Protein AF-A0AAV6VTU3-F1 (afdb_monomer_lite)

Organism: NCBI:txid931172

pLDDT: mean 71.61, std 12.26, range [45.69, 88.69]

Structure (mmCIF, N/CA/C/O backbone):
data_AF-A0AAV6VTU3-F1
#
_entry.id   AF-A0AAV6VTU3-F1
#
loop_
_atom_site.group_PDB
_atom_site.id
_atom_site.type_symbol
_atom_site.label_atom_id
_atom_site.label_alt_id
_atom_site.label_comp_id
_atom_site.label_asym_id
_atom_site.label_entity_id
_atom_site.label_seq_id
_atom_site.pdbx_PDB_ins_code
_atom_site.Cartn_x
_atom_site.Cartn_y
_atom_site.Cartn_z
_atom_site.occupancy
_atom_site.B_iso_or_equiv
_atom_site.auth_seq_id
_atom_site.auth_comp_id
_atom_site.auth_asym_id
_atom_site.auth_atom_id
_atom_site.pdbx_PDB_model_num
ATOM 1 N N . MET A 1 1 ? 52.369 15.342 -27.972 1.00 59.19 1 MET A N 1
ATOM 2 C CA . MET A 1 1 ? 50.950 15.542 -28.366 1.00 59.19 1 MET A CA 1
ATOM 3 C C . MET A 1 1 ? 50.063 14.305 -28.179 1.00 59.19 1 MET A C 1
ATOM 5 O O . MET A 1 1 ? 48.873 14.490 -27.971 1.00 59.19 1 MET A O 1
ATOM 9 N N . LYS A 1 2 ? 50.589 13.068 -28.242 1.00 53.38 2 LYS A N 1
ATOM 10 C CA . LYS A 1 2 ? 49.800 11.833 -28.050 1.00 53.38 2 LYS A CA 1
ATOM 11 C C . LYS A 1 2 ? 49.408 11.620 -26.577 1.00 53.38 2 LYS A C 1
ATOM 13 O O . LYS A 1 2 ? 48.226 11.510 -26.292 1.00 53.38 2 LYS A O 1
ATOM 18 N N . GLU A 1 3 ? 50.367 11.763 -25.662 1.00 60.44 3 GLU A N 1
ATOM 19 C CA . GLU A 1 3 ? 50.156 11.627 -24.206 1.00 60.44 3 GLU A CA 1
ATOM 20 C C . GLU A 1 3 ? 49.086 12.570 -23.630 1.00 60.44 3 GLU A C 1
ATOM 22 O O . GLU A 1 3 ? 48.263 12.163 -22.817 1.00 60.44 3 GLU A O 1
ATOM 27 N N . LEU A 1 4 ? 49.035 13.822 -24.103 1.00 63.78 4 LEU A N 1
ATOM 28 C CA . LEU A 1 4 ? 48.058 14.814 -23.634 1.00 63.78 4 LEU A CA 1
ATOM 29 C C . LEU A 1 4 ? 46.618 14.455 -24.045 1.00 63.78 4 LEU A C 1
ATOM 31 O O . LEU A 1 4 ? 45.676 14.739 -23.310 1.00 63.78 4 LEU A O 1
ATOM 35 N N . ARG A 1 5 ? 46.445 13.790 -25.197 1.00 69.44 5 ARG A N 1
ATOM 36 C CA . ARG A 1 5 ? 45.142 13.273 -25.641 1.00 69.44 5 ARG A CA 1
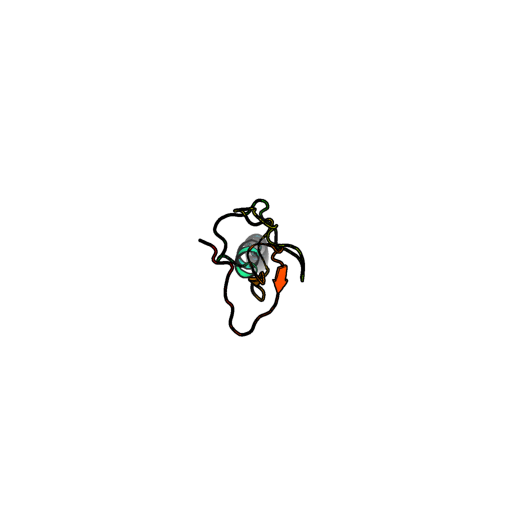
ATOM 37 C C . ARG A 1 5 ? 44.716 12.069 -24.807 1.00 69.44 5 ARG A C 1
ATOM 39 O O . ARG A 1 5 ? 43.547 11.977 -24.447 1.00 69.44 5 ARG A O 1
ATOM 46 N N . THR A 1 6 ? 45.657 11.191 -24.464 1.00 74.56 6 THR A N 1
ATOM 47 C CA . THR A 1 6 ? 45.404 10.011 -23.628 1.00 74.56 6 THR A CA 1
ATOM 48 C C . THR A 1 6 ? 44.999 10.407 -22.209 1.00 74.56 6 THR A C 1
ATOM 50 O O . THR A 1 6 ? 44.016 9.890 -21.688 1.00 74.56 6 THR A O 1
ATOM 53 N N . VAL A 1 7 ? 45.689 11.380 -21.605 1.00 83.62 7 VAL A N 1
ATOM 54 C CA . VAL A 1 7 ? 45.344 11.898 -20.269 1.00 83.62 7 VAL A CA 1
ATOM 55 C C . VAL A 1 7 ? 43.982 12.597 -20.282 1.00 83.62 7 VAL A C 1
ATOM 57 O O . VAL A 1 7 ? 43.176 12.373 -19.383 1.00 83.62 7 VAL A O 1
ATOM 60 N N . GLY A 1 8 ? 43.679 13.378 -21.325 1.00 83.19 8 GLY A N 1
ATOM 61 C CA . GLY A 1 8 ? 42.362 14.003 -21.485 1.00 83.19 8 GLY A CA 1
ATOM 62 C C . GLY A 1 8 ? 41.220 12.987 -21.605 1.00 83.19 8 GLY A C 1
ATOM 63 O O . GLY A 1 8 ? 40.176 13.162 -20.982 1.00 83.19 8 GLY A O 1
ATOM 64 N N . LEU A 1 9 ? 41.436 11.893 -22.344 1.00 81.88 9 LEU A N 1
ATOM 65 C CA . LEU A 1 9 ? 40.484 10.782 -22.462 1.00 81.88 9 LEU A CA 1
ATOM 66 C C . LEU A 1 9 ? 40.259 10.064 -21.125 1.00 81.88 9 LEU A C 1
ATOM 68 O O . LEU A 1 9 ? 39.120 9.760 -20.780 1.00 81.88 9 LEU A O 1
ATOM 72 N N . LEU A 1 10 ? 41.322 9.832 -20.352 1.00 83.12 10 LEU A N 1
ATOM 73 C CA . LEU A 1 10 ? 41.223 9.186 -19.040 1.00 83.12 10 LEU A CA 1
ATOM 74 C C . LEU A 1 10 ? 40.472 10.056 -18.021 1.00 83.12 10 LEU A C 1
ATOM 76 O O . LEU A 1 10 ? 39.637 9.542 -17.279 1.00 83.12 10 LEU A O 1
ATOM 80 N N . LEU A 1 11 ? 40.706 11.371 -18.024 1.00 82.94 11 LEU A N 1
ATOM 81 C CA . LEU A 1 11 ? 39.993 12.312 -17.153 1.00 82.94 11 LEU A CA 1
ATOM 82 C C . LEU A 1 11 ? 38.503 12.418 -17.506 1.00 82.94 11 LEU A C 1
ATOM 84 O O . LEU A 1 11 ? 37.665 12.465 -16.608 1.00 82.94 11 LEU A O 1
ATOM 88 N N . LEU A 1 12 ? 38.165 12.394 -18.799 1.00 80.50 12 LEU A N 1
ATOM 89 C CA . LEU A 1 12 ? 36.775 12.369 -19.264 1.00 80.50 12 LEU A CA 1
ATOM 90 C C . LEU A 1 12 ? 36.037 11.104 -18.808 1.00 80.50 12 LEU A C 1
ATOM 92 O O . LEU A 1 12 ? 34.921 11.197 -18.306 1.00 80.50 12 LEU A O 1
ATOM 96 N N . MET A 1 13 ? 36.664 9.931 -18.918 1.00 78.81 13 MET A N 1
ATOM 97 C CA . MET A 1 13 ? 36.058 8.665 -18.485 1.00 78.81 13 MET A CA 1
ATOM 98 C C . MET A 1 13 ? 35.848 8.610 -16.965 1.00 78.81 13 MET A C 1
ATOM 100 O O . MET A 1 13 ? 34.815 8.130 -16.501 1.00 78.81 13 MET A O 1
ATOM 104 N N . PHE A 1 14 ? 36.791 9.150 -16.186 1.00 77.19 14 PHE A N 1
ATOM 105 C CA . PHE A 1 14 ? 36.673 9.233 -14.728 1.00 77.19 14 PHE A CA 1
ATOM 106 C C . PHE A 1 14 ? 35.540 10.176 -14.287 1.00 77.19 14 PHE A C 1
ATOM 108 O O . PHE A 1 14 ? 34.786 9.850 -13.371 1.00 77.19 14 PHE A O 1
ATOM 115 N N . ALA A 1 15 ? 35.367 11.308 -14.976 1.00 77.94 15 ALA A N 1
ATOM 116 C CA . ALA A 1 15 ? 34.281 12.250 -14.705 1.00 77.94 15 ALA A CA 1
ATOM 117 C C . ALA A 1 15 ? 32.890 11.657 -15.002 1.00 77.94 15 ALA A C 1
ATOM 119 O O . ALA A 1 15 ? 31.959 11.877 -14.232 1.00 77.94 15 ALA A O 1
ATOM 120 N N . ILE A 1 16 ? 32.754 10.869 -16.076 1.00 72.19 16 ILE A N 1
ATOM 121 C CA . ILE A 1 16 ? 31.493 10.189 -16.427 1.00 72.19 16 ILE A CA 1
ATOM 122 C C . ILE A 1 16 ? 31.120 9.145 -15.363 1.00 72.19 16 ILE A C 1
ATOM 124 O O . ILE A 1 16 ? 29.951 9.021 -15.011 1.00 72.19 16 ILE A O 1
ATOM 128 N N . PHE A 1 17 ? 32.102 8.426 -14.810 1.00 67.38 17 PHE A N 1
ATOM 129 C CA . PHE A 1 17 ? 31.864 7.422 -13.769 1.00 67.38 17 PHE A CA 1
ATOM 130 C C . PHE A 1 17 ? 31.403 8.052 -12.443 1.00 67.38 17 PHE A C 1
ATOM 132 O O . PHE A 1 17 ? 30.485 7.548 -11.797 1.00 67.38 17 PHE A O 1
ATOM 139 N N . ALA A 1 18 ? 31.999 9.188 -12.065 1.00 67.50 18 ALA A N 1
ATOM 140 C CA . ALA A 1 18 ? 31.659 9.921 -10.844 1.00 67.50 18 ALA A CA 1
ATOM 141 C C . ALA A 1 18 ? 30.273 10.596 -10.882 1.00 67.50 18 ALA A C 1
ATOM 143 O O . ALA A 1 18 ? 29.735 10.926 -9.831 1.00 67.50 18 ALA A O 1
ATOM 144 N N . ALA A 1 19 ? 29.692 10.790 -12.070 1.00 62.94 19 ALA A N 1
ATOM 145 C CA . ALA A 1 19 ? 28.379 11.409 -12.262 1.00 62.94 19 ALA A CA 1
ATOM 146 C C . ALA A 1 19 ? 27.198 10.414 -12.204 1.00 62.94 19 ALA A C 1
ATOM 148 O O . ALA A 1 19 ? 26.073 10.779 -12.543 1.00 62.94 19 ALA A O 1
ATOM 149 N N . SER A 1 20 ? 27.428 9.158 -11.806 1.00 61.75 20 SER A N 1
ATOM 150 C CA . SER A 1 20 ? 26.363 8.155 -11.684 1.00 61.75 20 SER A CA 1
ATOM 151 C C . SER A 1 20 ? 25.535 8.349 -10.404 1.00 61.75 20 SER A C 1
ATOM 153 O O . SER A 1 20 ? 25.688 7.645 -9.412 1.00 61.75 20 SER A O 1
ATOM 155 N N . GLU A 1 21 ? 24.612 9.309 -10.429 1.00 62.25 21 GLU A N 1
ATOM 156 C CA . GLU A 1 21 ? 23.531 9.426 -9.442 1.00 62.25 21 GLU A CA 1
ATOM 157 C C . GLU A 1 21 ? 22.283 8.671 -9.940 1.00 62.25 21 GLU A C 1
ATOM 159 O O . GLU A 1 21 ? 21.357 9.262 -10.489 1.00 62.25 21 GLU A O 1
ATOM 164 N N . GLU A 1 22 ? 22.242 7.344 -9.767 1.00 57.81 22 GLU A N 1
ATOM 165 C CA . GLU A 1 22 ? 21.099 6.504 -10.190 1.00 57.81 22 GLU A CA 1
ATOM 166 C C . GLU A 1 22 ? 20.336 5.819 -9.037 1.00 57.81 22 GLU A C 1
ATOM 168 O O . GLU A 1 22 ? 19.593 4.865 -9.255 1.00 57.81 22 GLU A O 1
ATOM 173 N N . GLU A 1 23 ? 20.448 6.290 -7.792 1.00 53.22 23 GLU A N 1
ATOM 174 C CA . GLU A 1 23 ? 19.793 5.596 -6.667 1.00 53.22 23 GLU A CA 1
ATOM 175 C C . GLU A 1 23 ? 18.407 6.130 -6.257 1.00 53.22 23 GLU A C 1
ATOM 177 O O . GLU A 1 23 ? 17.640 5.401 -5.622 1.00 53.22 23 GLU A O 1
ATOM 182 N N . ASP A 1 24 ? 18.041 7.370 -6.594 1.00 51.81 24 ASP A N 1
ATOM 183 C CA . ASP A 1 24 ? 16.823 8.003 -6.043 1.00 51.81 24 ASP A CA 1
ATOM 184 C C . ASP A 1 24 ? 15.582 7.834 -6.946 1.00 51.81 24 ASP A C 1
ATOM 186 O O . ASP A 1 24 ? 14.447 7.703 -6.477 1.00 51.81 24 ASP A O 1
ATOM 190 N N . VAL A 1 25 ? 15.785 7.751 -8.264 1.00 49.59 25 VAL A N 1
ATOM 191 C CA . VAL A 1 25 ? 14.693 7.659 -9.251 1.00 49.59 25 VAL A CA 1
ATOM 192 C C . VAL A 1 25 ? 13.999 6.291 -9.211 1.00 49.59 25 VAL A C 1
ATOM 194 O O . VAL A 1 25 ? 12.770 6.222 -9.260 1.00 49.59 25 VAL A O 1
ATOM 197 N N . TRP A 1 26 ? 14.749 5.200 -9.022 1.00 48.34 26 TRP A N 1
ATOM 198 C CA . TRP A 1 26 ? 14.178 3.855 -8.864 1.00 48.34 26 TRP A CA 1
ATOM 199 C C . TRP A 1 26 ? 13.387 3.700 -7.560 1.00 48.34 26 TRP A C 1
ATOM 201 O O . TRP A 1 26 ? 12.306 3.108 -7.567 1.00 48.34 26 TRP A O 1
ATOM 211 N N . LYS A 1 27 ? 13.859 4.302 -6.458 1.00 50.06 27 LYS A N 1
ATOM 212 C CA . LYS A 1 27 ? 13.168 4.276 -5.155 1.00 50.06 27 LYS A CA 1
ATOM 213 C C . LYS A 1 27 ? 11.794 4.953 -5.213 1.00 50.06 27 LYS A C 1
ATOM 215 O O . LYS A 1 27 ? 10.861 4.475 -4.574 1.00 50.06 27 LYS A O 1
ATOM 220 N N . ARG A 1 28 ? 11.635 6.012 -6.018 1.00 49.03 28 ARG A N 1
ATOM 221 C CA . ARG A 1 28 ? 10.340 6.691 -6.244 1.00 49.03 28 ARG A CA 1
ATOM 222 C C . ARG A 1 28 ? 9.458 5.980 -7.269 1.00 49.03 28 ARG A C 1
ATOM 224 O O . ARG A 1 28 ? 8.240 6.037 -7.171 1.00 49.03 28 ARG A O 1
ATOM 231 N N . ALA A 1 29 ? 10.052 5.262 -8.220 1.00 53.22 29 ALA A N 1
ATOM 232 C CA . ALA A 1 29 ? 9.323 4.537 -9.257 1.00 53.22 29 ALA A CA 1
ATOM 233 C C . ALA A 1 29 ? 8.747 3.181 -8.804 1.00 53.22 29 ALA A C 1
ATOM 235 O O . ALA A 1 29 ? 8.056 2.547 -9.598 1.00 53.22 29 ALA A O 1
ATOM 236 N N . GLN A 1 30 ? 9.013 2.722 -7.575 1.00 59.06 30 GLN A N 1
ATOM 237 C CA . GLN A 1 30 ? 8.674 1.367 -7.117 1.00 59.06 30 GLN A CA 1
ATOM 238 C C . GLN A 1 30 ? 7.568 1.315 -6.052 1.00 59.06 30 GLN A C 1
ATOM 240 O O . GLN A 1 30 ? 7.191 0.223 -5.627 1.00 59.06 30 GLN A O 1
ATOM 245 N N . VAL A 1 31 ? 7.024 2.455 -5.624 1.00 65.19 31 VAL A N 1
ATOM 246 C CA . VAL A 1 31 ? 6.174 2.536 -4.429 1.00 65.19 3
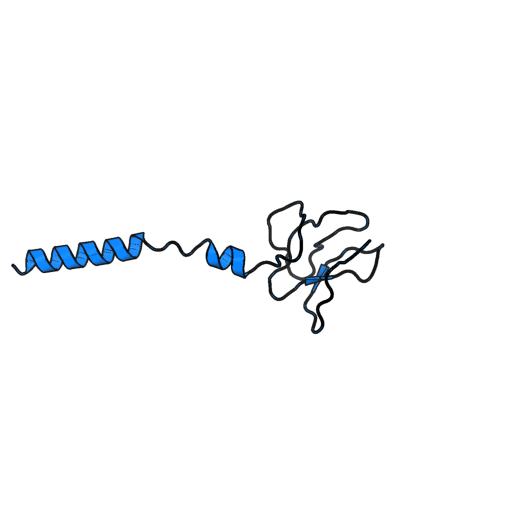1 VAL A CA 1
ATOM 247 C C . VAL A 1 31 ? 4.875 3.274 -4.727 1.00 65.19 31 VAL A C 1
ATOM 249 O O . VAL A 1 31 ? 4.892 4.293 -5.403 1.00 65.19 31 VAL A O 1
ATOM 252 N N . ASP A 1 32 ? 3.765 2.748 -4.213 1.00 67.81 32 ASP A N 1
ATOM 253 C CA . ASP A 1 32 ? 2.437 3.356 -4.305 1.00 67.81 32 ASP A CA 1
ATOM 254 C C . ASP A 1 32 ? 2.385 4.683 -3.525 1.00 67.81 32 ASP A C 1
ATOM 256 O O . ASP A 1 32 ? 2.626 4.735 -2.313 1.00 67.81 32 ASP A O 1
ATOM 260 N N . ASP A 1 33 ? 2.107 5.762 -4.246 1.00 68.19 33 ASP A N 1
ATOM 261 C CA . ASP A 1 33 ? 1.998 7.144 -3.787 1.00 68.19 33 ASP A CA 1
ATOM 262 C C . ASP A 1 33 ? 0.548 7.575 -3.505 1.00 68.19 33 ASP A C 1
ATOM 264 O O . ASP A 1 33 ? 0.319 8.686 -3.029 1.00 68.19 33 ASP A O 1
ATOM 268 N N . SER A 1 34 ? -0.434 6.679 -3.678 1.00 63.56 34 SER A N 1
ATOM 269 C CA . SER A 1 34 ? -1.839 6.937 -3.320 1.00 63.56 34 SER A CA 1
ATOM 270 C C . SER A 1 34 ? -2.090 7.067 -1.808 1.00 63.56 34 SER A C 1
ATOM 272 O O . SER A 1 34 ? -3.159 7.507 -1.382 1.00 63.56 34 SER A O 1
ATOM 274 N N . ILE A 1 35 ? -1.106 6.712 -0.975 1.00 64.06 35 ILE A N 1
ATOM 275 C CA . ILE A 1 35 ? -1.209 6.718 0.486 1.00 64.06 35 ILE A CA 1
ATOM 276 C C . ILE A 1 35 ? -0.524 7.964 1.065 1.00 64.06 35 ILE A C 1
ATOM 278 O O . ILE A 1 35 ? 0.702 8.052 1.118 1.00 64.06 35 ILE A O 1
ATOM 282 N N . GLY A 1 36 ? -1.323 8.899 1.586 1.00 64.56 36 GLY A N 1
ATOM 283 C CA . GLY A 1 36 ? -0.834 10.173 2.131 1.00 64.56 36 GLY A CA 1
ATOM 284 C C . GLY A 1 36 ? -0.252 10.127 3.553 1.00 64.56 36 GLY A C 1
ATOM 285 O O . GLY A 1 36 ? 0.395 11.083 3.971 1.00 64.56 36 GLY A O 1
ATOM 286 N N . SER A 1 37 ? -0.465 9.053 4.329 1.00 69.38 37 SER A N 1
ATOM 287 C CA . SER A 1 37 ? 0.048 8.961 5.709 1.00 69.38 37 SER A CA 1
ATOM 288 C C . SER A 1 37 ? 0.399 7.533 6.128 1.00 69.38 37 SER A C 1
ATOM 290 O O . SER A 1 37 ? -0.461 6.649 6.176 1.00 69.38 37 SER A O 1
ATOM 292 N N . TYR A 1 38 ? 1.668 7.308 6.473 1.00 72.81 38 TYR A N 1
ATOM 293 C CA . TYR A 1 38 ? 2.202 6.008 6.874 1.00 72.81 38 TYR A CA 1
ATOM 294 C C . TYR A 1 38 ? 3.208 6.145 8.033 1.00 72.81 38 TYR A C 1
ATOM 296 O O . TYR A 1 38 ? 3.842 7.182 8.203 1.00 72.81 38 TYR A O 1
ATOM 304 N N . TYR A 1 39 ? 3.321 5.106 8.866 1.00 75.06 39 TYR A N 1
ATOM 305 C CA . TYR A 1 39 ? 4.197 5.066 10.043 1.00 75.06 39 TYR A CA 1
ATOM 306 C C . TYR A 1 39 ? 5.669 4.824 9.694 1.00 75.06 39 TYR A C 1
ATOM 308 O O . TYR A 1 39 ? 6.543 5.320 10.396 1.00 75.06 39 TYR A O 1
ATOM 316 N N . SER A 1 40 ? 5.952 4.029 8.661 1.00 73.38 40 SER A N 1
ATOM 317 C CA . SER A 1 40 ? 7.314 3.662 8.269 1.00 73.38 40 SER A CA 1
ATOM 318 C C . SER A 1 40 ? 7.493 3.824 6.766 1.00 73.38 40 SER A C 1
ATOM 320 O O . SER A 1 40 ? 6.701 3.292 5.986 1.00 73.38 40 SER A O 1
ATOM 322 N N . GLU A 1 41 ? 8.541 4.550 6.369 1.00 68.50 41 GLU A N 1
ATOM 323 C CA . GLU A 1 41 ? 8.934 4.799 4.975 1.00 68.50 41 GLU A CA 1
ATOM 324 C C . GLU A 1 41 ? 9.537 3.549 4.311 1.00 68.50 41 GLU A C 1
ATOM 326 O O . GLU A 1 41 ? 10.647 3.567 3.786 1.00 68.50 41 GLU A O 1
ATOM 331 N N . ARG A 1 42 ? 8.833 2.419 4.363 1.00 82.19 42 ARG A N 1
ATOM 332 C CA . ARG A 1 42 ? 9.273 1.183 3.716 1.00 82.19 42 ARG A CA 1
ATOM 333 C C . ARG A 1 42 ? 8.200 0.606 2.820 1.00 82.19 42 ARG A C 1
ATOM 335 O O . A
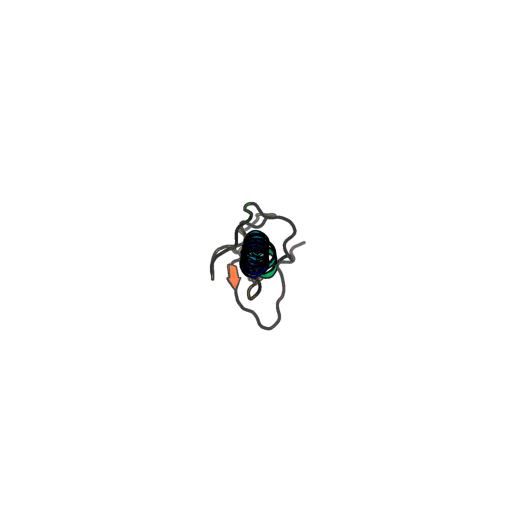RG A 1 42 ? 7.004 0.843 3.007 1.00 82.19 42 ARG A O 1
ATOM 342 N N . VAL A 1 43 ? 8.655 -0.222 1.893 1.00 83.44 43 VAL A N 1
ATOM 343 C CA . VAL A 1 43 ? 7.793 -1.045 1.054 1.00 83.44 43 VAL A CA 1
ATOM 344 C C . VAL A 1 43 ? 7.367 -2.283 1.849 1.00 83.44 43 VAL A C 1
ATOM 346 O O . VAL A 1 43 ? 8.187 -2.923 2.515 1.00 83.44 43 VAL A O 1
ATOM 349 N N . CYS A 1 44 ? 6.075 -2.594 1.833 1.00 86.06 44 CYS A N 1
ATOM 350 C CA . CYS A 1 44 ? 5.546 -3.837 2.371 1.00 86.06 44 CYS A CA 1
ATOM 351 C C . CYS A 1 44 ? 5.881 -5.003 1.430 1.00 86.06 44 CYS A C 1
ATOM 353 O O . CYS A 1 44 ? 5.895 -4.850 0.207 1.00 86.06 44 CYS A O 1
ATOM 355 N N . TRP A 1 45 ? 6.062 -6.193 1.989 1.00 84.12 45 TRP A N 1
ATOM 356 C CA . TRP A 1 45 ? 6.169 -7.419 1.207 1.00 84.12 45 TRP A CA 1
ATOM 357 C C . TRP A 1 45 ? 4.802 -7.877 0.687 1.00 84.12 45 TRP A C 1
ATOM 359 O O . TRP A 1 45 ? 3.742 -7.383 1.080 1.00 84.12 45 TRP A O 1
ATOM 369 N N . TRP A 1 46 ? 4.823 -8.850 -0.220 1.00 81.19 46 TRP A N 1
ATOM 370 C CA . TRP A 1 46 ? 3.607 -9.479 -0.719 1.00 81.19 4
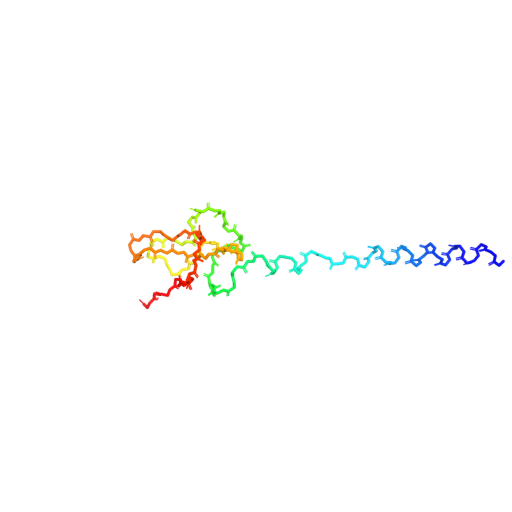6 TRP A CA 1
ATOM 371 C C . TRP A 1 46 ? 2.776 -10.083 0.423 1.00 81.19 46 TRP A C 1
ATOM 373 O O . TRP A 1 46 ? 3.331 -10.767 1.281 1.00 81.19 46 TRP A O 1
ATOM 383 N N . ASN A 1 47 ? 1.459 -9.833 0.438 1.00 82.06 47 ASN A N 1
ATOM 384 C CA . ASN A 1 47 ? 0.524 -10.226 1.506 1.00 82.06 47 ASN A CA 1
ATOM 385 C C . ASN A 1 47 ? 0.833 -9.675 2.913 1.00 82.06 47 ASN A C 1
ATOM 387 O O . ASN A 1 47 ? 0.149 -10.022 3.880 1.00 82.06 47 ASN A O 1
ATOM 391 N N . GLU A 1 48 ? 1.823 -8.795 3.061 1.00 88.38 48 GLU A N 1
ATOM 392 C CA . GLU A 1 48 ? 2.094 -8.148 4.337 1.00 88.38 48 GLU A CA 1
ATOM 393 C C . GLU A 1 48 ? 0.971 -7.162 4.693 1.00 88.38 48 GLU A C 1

__________________________________________________

_TASK STATEMENT_
What is needed is an exact copy of the lines above, from the one containing "ATOM 305 C CA" through the one containing "ATOM 323 C CA", with nothing added.

_EXPECTED ANSWER_
ATOM 305 C CA . TYR A 1 39 ? 4.197 5.066 10.043 1.00 75.06 39 TYR A CA 1
ATOM 306 C C . TYR A 1 39 ? 5.669 4.824 9.694 1.00 75.06 39 TYR A C 1
ATOM 308 O O . TYR A 1 39 ? 6.543 5.320 10.396 1.00 75.06 39 TYR A O 1
ATOM 316 N N . SER A 1 40 ? 5.952 4.029 8.661 1.00 73.38 40 SER A N 1
ATOM 317 C CA . SER A 1 40 ? 7.314 3.662 8.269 1.00 73.38 40 SER A CA 1
ATOM 318 C C . SER A 1 40 ? 7.493 3.824 6.766 1.00 73.38 40 SER A C 1
ATOM 320 O O . SER A 1 40 ? 6.701 3.292 5.986 1.00 73.38 40 SER A O 1
ATOM 322 N N . GLU A 1 41 ? 8.541 4.550 6.369 1.00 68.50 41 GLU A N 1
ATOM 323 C CA . GLU A 1 41 ? 8.934 4.799 4.975 1.00 68.50 41 GLU A CA 1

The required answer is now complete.